(Stored entries)
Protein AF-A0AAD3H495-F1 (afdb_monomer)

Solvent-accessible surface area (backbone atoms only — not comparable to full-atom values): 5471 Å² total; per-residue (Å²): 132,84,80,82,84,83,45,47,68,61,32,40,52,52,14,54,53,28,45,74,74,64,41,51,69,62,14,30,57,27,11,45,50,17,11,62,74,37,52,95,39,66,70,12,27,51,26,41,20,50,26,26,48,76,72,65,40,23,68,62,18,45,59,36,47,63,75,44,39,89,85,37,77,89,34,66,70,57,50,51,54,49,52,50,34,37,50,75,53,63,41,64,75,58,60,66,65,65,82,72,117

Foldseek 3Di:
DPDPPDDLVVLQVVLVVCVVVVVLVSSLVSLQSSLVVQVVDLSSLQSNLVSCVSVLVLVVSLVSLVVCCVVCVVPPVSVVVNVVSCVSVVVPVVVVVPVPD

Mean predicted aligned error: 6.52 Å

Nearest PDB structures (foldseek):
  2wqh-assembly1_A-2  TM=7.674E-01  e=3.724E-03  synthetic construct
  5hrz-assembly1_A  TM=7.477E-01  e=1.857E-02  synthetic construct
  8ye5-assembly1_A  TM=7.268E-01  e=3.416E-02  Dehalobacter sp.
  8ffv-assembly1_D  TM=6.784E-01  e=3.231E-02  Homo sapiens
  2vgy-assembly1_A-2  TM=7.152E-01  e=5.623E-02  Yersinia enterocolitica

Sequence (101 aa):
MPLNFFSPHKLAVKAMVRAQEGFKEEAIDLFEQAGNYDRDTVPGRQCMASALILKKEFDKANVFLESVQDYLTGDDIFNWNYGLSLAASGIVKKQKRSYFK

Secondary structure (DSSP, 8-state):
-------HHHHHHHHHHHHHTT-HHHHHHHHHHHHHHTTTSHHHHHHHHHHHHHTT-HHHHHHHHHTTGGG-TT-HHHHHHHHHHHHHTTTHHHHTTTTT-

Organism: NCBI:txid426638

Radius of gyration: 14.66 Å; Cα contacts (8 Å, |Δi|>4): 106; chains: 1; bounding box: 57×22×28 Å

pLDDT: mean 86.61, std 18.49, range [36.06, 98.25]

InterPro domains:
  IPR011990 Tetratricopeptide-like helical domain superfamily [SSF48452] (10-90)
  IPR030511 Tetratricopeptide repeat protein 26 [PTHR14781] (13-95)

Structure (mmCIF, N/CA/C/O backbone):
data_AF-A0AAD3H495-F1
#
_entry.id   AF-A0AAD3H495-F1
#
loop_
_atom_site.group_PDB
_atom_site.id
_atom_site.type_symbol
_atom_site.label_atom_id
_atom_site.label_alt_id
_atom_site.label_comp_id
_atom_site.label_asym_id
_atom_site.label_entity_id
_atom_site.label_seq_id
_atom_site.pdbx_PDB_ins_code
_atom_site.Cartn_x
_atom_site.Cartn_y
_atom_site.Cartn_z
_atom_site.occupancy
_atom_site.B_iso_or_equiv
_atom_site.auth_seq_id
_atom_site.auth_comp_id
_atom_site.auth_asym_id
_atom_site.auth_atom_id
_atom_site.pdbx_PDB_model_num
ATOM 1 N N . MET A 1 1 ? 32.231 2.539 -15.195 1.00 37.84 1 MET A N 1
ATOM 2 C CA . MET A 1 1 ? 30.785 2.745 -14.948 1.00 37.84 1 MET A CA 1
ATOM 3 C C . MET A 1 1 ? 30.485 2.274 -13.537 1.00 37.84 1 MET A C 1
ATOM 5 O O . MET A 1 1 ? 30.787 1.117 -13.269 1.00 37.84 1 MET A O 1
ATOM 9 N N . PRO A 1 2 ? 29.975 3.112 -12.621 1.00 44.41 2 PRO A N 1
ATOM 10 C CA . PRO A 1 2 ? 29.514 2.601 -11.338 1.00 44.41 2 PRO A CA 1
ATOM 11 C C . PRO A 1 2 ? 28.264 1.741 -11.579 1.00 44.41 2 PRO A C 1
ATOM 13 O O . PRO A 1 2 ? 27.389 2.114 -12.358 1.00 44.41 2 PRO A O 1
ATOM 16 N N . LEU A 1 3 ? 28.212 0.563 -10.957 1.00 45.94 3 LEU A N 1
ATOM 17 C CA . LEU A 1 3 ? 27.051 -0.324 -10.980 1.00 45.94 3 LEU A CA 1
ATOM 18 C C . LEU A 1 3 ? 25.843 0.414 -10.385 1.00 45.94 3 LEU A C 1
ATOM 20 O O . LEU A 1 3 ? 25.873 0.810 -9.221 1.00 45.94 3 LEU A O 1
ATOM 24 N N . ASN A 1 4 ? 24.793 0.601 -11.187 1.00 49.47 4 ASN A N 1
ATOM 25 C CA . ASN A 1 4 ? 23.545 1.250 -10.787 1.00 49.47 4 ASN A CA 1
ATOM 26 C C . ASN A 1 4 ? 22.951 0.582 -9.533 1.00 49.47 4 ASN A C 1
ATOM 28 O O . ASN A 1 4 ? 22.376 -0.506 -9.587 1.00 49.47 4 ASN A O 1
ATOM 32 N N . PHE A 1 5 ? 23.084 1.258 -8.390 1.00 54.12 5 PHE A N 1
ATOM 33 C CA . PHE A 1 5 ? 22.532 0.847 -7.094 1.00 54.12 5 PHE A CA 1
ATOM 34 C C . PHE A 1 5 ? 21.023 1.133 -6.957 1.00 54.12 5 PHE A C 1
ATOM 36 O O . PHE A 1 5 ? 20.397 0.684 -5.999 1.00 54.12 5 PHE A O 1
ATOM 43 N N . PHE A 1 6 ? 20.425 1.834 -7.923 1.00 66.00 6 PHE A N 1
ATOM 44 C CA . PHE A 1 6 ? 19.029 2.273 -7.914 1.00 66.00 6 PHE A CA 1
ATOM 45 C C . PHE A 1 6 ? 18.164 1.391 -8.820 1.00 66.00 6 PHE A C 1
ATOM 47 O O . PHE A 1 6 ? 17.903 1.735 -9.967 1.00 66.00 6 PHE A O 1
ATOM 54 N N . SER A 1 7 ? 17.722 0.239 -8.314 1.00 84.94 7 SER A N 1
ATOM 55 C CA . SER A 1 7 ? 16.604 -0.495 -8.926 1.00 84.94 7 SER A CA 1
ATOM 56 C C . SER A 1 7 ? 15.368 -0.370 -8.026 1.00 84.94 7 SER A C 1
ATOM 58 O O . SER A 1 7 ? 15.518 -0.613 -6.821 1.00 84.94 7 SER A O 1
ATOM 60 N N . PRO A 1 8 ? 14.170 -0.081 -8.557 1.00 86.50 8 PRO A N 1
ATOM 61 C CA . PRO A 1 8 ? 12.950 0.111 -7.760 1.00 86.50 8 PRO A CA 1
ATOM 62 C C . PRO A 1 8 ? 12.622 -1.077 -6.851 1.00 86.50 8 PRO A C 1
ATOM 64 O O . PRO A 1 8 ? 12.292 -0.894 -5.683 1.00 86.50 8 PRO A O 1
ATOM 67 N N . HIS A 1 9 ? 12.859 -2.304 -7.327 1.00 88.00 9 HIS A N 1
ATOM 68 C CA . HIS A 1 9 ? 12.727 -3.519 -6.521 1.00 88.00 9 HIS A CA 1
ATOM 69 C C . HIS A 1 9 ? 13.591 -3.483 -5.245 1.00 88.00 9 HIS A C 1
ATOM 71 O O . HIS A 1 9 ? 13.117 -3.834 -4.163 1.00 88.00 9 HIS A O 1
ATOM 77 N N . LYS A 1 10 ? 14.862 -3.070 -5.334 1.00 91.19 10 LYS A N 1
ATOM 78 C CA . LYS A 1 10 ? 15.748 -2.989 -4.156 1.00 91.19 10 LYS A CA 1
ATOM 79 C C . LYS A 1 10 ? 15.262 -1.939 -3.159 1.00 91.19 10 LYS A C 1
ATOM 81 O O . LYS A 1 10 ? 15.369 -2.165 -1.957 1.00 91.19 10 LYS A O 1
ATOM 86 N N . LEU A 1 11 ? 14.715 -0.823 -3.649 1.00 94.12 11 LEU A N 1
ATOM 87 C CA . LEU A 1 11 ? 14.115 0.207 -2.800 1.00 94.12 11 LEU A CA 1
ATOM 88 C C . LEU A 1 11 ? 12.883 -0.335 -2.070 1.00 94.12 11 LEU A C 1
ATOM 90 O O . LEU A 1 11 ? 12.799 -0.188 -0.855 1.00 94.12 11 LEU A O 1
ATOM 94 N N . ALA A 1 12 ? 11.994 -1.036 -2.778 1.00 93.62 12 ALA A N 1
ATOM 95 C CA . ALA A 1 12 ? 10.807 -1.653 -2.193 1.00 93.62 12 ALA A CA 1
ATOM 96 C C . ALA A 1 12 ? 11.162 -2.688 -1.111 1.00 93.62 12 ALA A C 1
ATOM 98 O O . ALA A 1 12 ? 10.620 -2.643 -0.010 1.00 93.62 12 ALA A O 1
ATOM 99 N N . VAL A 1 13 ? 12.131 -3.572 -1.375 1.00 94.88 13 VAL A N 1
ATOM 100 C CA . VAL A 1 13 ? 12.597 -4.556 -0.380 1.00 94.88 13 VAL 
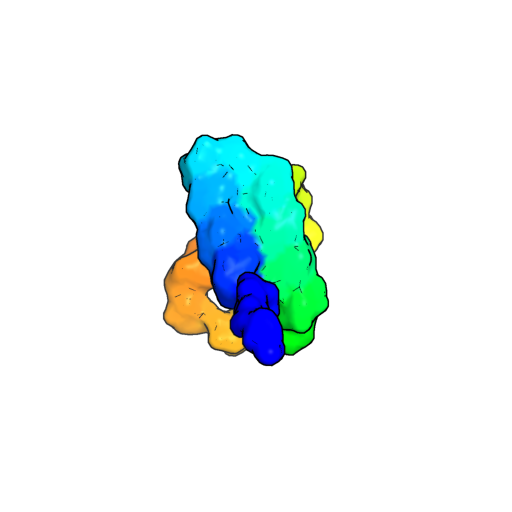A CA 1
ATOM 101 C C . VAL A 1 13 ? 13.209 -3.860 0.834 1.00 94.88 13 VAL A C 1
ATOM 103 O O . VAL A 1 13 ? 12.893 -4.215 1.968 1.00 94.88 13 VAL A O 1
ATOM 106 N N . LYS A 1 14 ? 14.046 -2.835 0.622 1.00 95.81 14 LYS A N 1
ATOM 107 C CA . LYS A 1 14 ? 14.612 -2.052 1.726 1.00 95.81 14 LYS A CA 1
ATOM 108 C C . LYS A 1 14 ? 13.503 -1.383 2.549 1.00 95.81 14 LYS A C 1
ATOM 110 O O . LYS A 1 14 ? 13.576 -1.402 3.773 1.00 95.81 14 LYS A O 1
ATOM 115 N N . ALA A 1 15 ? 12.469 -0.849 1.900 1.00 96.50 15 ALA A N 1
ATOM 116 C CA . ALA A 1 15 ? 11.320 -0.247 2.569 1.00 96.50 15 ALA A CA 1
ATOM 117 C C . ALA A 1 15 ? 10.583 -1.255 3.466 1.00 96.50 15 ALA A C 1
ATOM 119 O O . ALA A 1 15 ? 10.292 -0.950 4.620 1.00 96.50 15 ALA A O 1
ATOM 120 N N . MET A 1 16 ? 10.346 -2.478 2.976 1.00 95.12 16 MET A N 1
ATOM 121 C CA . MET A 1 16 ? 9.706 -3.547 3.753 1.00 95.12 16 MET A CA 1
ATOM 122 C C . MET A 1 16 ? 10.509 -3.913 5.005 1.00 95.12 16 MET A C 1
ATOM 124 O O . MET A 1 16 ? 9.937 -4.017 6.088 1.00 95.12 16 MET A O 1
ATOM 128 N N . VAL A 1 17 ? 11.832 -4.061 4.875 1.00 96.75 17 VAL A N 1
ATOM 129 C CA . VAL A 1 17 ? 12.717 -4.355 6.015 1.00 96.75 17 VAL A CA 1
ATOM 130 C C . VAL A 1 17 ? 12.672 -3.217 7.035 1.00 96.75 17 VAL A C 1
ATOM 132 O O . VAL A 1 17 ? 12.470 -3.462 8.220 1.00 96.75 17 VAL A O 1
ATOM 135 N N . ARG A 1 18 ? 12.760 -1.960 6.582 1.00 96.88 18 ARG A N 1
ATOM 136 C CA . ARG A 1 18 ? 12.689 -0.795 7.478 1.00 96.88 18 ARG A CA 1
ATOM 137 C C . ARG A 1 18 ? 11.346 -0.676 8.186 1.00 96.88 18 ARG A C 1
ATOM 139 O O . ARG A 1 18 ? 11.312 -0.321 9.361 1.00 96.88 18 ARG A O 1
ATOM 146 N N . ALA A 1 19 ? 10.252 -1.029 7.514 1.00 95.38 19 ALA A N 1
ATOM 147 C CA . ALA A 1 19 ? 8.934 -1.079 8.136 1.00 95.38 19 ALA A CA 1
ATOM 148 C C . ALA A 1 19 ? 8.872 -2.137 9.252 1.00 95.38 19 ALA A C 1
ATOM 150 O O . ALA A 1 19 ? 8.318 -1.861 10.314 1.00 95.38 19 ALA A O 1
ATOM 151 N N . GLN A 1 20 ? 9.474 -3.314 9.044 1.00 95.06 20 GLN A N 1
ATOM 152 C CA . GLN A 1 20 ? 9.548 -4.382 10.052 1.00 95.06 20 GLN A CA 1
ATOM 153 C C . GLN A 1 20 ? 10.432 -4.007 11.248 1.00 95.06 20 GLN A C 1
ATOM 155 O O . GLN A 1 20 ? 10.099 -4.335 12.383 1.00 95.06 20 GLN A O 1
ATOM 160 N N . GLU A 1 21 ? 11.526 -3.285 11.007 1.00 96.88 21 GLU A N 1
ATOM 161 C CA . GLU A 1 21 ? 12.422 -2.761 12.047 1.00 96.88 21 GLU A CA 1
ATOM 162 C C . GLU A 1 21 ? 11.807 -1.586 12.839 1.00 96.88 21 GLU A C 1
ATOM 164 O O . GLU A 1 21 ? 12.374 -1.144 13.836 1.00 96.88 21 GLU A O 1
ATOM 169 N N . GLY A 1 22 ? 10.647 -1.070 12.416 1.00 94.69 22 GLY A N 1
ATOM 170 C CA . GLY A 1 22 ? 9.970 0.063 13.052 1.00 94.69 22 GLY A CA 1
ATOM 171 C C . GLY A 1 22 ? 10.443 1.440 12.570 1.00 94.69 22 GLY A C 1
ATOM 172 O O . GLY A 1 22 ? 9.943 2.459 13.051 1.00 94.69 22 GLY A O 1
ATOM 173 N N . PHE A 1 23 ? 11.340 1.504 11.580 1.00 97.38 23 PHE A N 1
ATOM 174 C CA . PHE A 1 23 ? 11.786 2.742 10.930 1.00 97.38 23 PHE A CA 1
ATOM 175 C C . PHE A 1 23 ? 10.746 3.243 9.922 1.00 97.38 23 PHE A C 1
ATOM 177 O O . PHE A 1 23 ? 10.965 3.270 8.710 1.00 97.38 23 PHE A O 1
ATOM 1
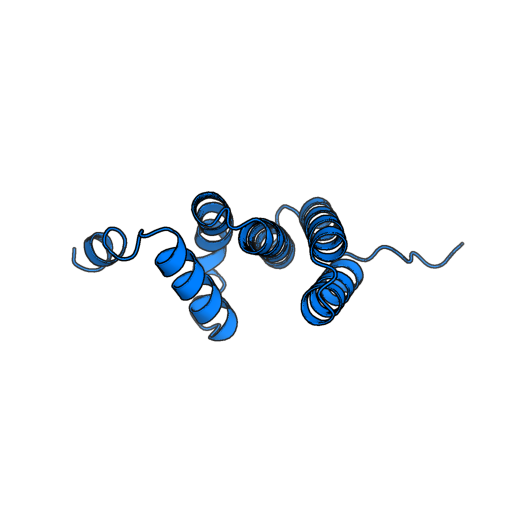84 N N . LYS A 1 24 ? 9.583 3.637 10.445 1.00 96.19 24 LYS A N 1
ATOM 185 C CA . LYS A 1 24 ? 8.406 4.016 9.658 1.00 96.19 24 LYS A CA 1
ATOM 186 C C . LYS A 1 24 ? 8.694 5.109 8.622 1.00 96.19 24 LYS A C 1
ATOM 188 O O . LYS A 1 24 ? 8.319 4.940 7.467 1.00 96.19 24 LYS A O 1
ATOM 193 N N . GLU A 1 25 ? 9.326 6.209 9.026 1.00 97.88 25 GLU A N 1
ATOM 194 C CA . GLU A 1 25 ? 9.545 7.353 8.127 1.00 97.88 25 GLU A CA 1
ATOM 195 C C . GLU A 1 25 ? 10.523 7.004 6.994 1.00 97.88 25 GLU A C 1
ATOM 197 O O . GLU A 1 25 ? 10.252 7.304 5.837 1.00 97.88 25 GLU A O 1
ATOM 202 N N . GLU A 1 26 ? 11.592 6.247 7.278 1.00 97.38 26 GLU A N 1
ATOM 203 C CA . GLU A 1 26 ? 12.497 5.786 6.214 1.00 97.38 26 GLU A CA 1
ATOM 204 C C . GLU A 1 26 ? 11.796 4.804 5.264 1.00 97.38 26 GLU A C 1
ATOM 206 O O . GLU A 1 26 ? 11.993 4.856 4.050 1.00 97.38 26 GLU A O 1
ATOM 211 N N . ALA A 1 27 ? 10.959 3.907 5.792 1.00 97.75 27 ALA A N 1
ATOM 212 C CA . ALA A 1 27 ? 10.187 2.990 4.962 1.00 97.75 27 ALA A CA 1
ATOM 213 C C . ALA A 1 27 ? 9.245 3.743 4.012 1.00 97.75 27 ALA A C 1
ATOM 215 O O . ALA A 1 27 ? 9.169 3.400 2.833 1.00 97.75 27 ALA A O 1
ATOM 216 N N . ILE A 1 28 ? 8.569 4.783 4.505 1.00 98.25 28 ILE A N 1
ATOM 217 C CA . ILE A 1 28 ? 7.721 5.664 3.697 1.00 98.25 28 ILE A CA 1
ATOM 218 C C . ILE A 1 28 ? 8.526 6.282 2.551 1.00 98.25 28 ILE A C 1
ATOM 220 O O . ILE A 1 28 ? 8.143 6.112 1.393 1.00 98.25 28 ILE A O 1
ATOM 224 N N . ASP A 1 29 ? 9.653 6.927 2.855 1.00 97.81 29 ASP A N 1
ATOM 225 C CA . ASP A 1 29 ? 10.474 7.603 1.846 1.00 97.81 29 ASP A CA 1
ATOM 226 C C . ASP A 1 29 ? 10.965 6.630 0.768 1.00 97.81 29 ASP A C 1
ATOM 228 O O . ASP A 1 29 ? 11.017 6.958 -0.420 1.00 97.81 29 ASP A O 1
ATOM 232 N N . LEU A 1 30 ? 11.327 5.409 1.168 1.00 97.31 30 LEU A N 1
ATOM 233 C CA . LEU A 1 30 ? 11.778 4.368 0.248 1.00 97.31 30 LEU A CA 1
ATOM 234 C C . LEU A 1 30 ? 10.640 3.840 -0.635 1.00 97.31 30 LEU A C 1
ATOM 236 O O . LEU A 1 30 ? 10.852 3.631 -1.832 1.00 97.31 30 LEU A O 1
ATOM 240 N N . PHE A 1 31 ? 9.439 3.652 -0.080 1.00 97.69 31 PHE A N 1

-- WHAT IS EXPECTED --
Your output should be an exact copy of the lines from the one containing "ATOM 224 N N" through the last line of the data above.

-- OUTPUT FOR THIS TASK --
ATOM 224 N N . ASP A 1 29 ? 9.653 6.927 2.855 1.00 97.81 29 ASP A N 1
ATOM 225 C CA . ASP A 1 29 ? 10.474 7.603 1.846 1.00 97.81 29 ASP A CA 1
ATOM 226 C C . ASP A 1 29 ? 10.965 6.630 0.768 1.00 97.81 29 ASP A C 1
ATOM 228 O O . ASP A 1 29 ? 11.017 6.958 -0.420 1.00 97.81 29 ASP A O 1
ATOM 232 N N . LEU A 1 30 ? 11.327 5.409 1.168 1.00 97.31 30 LEU A N 1
ATOM 233 C CA . LEU A 1 30 ? 11.778 4.368 0.248 1.00 97.31 30 LEU A CA 1
ATOM 234 C C . LEU A 1 30 ? 10.640 3.840 -0.635 1.00 97.31 30 LEU A C 1
ATOM 236 O O . LEU A 1 30 ? 10.852 3.631 -1.832 1.00 97.31 30 LEU A O 1
ATOM 240 N N . PHE A 1 31 ? 9.439 3.652 -0.080 1.00 97.69 31 PHE A N 1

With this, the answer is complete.